Distributed tokenization module for data sets using any Hugging Face compatible tokenizer.
Please see the set of transform project conventions for details on general project conventions, transform configuration, testing and IDE set up.
The data tokenization transform operates by converting a (non-empty) input table into an output table
using a pre-trained tokenizer. The input table is required to have a minimum of two columns,
named document_id
and contents
by default. However, alternate column names can be specified using
--tkn_doc_id_column
for the document id and --tkn_doc_content_column
for the document contents.
It is essential for the values within the document_id
column to be unique across the dataset,
while the contents
column stores their respective document content. To execute example demonstrations within this directory,
a machine with 64GiB
of RAM is recommended.
To specify a pre-trained tokenizer, utilize the --tkn_tokenizer
parameter.
This parameter accepts the name of a tokenizer ready for download from Hugging Face,
such as hf-internal-testing/llama-tokenizer, bigcode/starcoder
, or any other tokenizer compatible
with the Hugging Face AutoTokenizer library. Additionally, you can employ the --tkn_tokenizer_args
parameter
to include extra arguments specific to the chosen tokenizer.
For instance, when loading a Hugging Face tokenizer like bigcode/starcoder
, which necessitate an access token,
you can specify use_auth_token=<your token>
in --tkn_tokenizer
.
The tokenization transformer utilizes the specified tokenizer to tokenize each row,
assuming each row represents a document, in the input table and save it to a corresponding row in the output table.

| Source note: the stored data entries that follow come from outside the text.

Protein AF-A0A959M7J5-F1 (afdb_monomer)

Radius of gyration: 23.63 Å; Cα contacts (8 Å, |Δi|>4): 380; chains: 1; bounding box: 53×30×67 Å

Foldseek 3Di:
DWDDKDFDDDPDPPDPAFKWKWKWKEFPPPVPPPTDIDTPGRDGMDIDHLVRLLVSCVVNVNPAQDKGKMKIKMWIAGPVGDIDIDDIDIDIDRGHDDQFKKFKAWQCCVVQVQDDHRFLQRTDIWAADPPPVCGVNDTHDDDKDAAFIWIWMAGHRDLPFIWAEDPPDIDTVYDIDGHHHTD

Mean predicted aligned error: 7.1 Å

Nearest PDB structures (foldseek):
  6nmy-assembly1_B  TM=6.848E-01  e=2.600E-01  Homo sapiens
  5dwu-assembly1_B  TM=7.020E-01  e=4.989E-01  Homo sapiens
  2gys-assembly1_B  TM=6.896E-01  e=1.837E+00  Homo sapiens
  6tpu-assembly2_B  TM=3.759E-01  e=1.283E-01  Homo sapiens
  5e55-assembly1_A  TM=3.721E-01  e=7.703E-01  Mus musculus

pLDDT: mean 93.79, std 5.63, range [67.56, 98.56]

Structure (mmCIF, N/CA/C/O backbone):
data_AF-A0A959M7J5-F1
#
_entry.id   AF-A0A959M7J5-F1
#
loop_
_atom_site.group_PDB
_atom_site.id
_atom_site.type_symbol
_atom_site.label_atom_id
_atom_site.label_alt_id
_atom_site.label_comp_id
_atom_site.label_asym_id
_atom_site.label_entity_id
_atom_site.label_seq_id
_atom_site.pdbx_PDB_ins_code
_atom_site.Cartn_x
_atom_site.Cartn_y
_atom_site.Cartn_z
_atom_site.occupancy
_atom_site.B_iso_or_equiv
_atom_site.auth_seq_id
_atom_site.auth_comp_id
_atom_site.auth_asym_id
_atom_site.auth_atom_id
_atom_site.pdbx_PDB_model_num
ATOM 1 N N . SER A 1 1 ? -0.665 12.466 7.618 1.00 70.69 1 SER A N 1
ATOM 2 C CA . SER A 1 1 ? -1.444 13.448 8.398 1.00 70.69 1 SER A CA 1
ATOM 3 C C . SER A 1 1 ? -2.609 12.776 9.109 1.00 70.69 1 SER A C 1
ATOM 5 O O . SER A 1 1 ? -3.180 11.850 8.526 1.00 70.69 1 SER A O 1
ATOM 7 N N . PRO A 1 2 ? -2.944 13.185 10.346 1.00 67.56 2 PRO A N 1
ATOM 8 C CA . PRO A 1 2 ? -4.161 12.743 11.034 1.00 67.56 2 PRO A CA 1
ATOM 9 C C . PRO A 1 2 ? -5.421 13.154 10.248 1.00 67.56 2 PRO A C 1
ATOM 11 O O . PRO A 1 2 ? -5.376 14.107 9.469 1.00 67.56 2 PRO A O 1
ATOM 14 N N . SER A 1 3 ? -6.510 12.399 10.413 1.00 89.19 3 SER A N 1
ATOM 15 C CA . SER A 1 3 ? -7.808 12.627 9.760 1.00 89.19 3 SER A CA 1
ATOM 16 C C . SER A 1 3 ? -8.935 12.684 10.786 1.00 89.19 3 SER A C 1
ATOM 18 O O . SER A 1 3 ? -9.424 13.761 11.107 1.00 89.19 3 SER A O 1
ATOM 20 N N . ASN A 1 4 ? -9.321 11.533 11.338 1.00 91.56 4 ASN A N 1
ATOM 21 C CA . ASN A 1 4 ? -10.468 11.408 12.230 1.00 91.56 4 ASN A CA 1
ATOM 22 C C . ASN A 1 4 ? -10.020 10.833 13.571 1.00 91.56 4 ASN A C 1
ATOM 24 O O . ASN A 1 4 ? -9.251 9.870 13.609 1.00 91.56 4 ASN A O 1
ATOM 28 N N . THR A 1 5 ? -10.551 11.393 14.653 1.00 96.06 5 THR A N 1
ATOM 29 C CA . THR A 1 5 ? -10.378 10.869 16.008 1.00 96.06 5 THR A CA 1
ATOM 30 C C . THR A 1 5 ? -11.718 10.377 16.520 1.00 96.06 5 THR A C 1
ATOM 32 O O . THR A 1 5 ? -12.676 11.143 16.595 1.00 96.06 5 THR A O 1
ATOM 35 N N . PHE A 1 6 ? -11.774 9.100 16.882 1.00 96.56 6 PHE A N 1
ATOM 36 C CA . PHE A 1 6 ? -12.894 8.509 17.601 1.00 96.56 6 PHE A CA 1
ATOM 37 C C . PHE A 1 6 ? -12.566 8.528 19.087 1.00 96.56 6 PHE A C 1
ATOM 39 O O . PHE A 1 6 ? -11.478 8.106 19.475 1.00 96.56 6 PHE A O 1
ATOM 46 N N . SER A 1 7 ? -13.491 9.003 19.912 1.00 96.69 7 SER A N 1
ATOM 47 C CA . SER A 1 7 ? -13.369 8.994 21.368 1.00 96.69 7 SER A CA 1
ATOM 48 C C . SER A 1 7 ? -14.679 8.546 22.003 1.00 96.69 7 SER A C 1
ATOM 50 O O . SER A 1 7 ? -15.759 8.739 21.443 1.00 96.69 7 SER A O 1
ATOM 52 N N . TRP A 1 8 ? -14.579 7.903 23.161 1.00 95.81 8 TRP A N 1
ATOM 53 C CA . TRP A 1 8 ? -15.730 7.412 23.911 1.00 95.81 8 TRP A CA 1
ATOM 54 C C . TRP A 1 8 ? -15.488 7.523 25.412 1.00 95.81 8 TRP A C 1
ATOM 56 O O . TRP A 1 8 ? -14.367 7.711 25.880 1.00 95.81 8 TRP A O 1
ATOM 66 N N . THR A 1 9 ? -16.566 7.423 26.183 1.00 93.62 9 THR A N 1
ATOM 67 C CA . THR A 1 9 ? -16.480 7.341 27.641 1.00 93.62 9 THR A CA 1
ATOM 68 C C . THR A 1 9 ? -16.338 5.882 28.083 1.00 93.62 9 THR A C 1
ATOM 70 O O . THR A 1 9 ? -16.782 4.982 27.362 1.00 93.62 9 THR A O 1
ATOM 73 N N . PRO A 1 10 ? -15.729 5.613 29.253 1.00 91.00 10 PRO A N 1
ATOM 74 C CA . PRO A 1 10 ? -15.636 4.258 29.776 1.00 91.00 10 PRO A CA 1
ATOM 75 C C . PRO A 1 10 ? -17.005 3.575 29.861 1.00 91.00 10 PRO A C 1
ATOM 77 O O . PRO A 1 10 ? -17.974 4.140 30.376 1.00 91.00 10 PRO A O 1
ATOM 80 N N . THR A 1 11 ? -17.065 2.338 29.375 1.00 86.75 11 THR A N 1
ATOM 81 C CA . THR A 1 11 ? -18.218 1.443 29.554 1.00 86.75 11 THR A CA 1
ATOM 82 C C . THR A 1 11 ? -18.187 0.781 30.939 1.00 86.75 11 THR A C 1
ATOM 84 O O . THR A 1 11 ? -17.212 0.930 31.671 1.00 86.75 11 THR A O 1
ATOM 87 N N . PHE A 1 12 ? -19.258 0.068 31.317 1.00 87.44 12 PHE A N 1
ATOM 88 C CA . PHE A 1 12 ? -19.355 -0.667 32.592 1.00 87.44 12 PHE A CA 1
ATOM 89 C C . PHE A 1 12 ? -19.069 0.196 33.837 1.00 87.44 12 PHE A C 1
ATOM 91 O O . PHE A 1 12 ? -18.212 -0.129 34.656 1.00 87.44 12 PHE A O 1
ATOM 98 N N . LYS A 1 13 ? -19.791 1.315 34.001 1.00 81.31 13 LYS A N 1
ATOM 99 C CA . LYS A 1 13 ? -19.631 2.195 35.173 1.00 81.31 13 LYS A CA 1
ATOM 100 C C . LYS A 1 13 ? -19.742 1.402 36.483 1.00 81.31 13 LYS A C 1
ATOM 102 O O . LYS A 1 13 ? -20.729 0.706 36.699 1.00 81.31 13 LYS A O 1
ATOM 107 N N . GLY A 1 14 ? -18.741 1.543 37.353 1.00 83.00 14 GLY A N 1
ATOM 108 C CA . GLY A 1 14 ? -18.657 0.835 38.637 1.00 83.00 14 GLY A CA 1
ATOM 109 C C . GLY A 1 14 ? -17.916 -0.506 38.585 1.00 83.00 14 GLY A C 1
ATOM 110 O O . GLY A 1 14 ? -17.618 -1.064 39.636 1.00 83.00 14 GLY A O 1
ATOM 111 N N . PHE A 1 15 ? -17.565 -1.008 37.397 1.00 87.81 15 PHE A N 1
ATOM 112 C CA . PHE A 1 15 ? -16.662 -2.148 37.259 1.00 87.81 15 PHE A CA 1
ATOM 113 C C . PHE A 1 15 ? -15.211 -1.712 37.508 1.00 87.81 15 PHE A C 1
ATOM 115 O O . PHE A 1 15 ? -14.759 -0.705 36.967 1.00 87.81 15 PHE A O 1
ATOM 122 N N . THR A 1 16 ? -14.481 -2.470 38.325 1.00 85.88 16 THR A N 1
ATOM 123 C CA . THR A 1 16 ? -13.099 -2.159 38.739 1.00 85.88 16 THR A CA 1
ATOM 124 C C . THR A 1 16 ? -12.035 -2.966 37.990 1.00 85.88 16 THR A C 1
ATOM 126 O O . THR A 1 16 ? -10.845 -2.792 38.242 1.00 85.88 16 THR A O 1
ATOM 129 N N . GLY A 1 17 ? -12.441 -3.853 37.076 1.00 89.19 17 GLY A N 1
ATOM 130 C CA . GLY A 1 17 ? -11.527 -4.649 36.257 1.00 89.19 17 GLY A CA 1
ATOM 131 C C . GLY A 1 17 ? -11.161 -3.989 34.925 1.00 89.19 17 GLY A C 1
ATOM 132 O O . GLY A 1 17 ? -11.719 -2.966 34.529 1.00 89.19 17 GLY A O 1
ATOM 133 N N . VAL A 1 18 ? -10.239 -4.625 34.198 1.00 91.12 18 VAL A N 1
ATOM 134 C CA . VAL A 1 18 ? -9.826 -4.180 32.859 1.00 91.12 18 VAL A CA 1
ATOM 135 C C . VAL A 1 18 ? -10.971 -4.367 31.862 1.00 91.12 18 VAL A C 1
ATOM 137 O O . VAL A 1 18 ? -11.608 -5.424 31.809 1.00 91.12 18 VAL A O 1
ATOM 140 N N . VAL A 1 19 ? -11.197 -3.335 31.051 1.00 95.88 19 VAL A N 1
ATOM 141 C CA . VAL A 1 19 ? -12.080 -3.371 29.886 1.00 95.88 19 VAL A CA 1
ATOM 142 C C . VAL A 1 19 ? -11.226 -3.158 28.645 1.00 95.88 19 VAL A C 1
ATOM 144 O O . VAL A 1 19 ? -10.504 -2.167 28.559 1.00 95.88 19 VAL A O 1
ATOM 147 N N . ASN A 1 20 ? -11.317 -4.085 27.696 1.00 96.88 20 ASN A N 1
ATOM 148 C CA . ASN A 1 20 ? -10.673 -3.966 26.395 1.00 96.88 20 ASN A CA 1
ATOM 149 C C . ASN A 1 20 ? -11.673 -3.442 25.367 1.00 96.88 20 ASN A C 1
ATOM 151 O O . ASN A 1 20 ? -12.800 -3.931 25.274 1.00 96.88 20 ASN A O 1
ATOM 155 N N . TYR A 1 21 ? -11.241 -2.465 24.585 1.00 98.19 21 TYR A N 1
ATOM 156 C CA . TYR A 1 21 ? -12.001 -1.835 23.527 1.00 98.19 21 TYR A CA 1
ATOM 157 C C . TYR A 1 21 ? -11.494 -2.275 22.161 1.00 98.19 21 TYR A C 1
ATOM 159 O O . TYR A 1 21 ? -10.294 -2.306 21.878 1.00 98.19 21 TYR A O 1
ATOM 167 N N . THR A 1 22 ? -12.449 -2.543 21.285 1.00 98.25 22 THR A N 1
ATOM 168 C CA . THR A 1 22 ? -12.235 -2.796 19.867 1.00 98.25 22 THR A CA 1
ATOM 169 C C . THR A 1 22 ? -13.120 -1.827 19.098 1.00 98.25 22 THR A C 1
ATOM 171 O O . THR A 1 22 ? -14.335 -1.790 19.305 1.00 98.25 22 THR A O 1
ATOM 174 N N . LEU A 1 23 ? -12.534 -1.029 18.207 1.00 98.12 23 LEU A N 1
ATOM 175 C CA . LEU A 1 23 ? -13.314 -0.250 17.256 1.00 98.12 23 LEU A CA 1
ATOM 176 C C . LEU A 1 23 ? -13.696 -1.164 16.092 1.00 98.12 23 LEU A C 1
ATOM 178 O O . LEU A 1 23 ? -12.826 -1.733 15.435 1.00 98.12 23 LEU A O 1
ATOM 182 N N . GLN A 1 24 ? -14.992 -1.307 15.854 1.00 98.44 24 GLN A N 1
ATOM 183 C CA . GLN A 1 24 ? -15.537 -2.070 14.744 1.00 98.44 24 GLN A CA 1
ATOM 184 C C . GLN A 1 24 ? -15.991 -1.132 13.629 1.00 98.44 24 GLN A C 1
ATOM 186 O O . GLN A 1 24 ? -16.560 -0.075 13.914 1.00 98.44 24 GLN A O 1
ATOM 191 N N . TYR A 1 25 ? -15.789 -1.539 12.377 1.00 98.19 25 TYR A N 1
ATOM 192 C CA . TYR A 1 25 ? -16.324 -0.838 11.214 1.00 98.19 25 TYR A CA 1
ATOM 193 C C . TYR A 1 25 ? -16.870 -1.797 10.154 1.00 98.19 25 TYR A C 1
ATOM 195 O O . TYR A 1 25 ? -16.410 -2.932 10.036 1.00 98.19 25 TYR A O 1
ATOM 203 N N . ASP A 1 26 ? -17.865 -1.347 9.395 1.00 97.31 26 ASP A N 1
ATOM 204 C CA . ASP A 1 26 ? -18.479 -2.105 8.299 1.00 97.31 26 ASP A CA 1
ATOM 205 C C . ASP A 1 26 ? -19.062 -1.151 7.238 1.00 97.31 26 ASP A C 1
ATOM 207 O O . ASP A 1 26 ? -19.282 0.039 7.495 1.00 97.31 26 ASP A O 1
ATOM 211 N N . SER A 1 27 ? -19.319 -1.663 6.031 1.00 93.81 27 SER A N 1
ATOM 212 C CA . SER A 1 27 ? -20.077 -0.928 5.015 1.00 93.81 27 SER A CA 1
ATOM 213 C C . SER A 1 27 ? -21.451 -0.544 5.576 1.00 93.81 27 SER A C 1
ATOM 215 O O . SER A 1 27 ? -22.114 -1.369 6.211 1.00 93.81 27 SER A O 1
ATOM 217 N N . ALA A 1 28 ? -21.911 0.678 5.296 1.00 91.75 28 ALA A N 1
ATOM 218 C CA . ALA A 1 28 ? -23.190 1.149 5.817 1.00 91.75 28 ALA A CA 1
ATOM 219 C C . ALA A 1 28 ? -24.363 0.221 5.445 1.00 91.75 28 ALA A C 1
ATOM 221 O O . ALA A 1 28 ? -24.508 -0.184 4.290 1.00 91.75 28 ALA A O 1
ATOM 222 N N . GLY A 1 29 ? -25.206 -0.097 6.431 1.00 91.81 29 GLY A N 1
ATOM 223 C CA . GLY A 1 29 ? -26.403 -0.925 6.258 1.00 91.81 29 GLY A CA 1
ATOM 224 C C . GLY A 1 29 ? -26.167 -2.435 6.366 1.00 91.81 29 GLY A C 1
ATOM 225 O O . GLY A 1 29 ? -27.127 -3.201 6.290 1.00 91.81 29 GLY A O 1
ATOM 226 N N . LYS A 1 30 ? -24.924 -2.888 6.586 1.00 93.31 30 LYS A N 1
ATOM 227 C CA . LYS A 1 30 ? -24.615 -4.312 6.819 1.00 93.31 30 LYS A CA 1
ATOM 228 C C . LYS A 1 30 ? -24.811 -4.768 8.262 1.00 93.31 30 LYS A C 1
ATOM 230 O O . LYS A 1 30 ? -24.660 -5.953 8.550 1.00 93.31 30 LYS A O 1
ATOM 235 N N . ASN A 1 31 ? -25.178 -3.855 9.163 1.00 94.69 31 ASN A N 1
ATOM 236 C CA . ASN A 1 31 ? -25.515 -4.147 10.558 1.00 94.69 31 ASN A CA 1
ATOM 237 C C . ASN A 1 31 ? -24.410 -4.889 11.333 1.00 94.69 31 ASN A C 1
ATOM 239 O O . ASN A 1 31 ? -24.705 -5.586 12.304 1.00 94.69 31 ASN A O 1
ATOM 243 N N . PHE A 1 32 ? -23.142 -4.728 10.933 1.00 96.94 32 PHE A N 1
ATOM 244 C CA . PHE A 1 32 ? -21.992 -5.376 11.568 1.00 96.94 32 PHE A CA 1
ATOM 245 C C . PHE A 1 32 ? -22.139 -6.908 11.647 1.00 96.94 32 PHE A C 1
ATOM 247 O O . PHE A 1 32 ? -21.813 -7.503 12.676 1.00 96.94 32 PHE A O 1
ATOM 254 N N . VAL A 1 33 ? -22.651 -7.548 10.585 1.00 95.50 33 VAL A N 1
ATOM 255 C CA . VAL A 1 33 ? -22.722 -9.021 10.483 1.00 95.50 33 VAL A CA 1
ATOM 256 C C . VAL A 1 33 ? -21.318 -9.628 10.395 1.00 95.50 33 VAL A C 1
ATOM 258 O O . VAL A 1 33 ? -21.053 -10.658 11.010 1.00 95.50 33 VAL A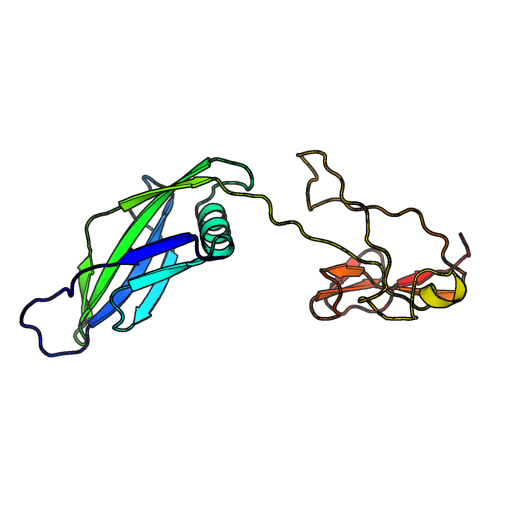 O 1
ATOM 261 N N . ALA A 1 34 ? -20.408 -8.972 9.669 1.00 94.94 34 ALA A N 1
ATOM 262 C CA . ALA A 1 34 ? -19.007 -9.373 9.534 1.00 94.94 34 ALA A CA 1
ATOM 263 C C . ALA A 1 34 ? -18.088 -8.139 9.626 1.00 94.94 34 ALA A C 1
ATOM 265 O O . ALA A 1 34 ? -17.458 -7.755 8.637 1.00 94.94 34 ALA A O 1
ATOM 266 N N . PRO A 1 35 ? -18.047 -7.473 10.794 1.00 97.19 35 PRO A N 1
ATOM 267 C CA . PRO A 1 35 ? -17.348 -6.212 10.933 1.00 97.19 35 PRO A CA 1
ATOM 268 C C . PRO A 1 35 ? -15.838 -6.428 10.943 1.00 97.19 35 PRO A C 1
ATOM 270 O O . PRO A 1 35 ? -15.335 -7.433 11.444 1.00 97.19 35 PRO A O 1
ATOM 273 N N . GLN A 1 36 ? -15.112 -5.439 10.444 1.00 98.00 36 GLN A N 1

The output table generally consists of four columns: tokens, document_id, document_length
, and token_count
.
The tokens
stores the sequence of token IDs generated by the tokenizer during the document tokenization process.
The document_id
(or the designated name specified in --tkn_doc_id_column
) contains the document ID,
while document_length
and token_count
respectively record the length of the document and the total count of generated tokens.

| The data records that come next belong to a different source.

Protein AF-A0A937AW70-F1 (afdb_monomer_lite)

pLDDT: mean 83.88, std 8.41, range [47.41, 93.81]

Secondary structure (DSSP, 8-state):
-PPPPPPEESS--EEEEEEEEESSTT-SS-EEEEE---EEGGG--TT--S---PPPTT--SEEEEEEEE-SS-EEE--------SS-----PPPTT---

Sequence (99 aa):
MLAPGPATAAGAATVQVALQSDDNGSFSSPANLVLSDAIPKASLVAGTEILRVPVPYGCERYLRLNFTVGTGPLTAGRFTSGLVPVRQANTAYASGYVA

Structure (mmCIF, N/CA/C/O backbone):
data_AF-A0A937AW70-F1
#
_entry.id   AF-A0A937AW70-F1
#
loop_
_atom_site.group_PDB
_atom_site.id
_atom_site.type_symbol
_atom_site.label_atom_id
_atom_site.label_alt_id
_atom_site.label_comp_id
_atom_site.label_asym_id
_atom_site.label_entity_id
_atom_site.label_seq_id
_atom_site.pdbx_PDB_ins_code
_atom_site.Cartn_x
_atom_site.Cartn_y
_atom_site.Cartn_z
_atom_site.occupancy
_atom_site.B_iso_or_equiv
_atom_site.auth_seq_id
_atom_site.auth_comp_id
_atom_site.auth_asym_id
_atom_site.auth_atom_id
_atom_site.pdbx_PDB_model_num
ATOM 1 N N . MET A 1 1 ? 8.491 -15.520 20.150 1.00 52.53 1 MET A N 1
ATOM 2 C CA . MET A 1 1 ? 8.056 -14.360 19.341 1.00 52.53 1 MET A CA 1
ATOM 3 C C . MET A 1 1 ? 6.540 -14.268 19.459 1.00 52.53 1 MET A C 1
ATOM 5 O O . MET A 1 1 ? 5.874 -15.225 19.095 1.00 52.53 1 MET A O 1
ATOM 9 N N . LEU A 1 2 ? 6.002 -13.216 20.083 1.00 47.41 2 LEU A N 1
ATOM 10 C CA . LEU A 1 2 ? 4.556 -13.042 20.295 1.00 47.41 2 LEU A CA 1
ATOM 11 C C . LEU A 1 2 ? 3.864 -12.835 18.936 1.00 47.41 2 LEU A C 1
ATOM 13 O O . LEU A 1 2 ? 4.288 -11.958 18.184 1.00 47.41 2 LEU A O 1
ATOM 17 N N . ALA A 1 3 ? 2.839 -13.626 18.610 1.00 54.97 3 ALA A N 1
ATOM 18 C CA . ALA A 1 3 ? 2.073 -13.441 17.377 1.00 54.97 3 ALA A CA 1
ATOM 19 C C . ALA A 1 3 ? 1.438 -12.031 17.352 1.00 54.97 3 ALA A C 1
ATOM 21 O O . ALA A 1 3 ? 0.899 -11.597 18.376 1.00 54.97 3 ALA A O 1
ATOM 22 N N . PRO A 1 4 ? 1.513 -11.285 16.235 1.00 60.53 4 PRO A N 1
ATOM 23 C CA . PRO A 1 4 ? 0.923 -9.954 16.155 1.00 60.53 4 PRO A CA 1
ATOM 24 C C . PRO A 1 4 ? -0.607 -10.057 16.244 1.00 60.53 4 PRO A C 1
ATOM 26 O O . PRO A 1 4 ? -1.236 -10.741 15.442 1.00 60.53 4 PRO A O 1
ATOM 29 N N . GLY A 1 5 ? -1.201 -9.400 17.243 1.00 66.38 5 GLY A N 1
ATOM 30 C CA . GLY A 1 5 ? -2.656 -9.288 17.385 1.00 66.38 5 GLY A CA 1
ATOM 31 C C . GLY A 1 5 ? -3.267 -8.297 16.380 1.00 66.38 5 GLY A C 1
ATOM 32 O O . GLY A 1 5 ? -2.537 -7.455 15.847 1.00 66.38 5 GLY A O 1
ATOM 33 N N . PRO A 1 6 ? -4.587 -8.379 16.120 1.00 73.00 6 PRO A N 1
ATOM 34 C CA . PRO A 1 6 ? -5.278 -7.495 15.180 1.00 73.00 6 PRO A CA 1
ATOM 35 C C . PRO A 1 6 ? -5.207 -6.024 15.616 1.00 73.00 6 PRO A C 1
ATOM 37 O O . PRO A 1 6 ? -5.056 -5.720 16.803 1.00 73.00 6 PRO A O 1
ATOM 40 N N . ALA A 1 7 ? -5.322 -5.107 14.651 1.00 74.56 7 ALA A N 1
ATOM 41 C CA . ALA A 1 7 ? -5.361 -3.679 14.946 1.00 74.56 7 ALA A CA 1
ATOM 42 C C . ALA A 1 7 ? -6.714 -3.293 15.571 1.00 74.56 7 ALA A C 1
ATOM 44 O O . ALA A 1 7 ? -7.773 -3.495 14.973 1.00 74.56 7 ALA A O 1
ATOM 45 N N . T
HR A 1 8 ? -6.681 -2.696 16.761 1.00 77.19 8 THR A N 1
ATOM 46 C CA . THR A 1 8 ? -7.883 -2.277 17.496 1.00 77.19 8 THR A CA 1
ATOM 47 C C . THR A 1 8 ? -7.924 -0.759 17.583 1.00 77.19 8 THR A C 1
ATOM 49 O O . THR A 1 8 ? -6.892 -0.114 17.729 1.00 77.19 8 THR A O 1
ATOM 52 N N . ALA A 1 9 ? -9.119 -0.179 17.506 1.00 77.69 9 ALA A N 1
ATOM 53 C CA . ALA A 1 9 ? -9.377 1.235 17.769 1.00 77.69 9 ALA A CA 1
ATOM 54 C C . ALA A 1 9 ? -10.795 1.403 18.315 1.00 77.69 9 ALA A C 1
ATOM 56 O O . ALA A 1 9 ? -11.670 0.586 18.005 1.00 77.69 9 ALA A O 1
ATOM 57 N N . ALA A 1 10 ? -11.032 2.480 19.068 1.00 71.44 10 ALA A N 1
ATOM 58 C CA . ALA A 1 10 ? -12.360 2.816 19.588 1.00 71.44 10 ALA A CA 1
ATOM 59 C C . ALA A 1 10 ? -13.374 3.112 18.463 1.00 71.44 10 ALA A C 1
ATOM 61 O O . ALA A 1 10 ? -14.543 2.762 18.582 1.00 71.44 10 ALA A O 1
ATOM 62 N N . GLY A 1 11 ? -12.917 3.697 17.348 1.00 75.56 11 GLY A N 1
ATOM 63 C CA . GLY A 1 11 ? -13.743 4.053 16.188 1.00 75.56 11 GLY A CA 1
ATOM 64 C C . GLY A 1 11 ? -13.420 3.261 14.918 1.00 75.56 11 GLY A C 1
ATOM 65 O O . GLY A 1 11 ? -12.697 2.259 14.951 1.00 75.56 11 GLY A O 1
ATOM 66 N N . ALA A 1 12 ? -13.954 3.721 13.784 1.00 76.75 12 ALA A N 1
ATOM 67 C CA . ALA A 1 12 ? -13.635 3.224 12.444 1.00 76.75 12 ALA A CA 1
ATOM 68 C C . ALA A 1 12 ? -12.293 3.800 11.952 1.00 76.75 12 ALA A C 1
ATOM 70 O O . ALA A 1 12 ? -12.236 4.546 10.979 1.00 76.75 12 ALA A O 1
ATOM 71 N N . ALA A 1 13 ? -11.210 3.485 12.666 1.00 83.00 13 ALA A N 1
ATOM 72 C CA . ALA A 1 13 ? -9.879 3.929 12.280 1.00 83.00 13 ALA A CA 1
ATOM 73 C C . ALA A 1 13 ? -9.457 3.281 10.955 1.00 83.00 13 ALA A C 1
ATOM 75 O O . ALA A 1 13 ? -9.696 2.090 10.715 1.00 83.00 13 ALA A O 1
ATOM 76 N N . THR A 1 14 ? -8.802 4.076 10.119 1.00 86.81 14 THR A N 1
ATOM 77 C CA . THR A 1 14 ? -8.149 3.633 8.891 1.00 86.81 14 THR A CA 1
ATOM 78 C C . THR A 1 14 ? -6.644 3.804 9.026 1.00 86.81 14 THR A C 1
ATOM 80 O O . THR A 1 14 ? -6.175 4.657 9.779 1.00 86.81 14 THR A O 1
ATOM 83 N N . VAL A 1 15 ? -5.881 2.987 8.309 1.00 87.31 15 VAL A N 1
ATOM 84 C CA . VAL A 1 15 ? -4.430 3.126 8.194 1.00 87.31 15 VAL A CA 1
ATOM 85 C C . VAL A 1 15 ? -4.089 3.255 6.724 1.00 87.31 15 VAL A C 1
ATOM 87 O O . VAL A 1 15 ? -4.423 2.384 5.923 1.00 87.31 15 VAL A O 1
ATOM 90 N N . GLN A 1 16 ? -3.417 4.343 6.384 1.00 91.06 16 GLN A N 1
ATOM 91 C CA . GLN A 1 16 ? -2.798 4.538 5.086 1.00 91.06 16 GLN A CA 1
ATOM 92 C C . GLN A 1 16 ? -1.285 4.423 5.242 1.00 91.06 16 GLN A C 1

During tokenization, the tokenizer will disregard empty documents (rows) in the input table,
as well as documents that yield no tokens or encounter failure during tokenization.
The count of such documents will be stored in the num_empty_rows
field of the metadata
file.
In certain cases, the tokenization process of some tokenizers may be sluggish,
particularly when handling lengthy documents containing millions of characters.
To address this, you can employ the --tkn_chunk_size
parameter to define the length of chunks to tokenize at a given time.
For English text (en
), it is recommended to set the chunk size to 20,000
, roughly equivalent to 15
pages of text.
The tokenizer will then tokenize each chunk separately and combine their resulting token IDs.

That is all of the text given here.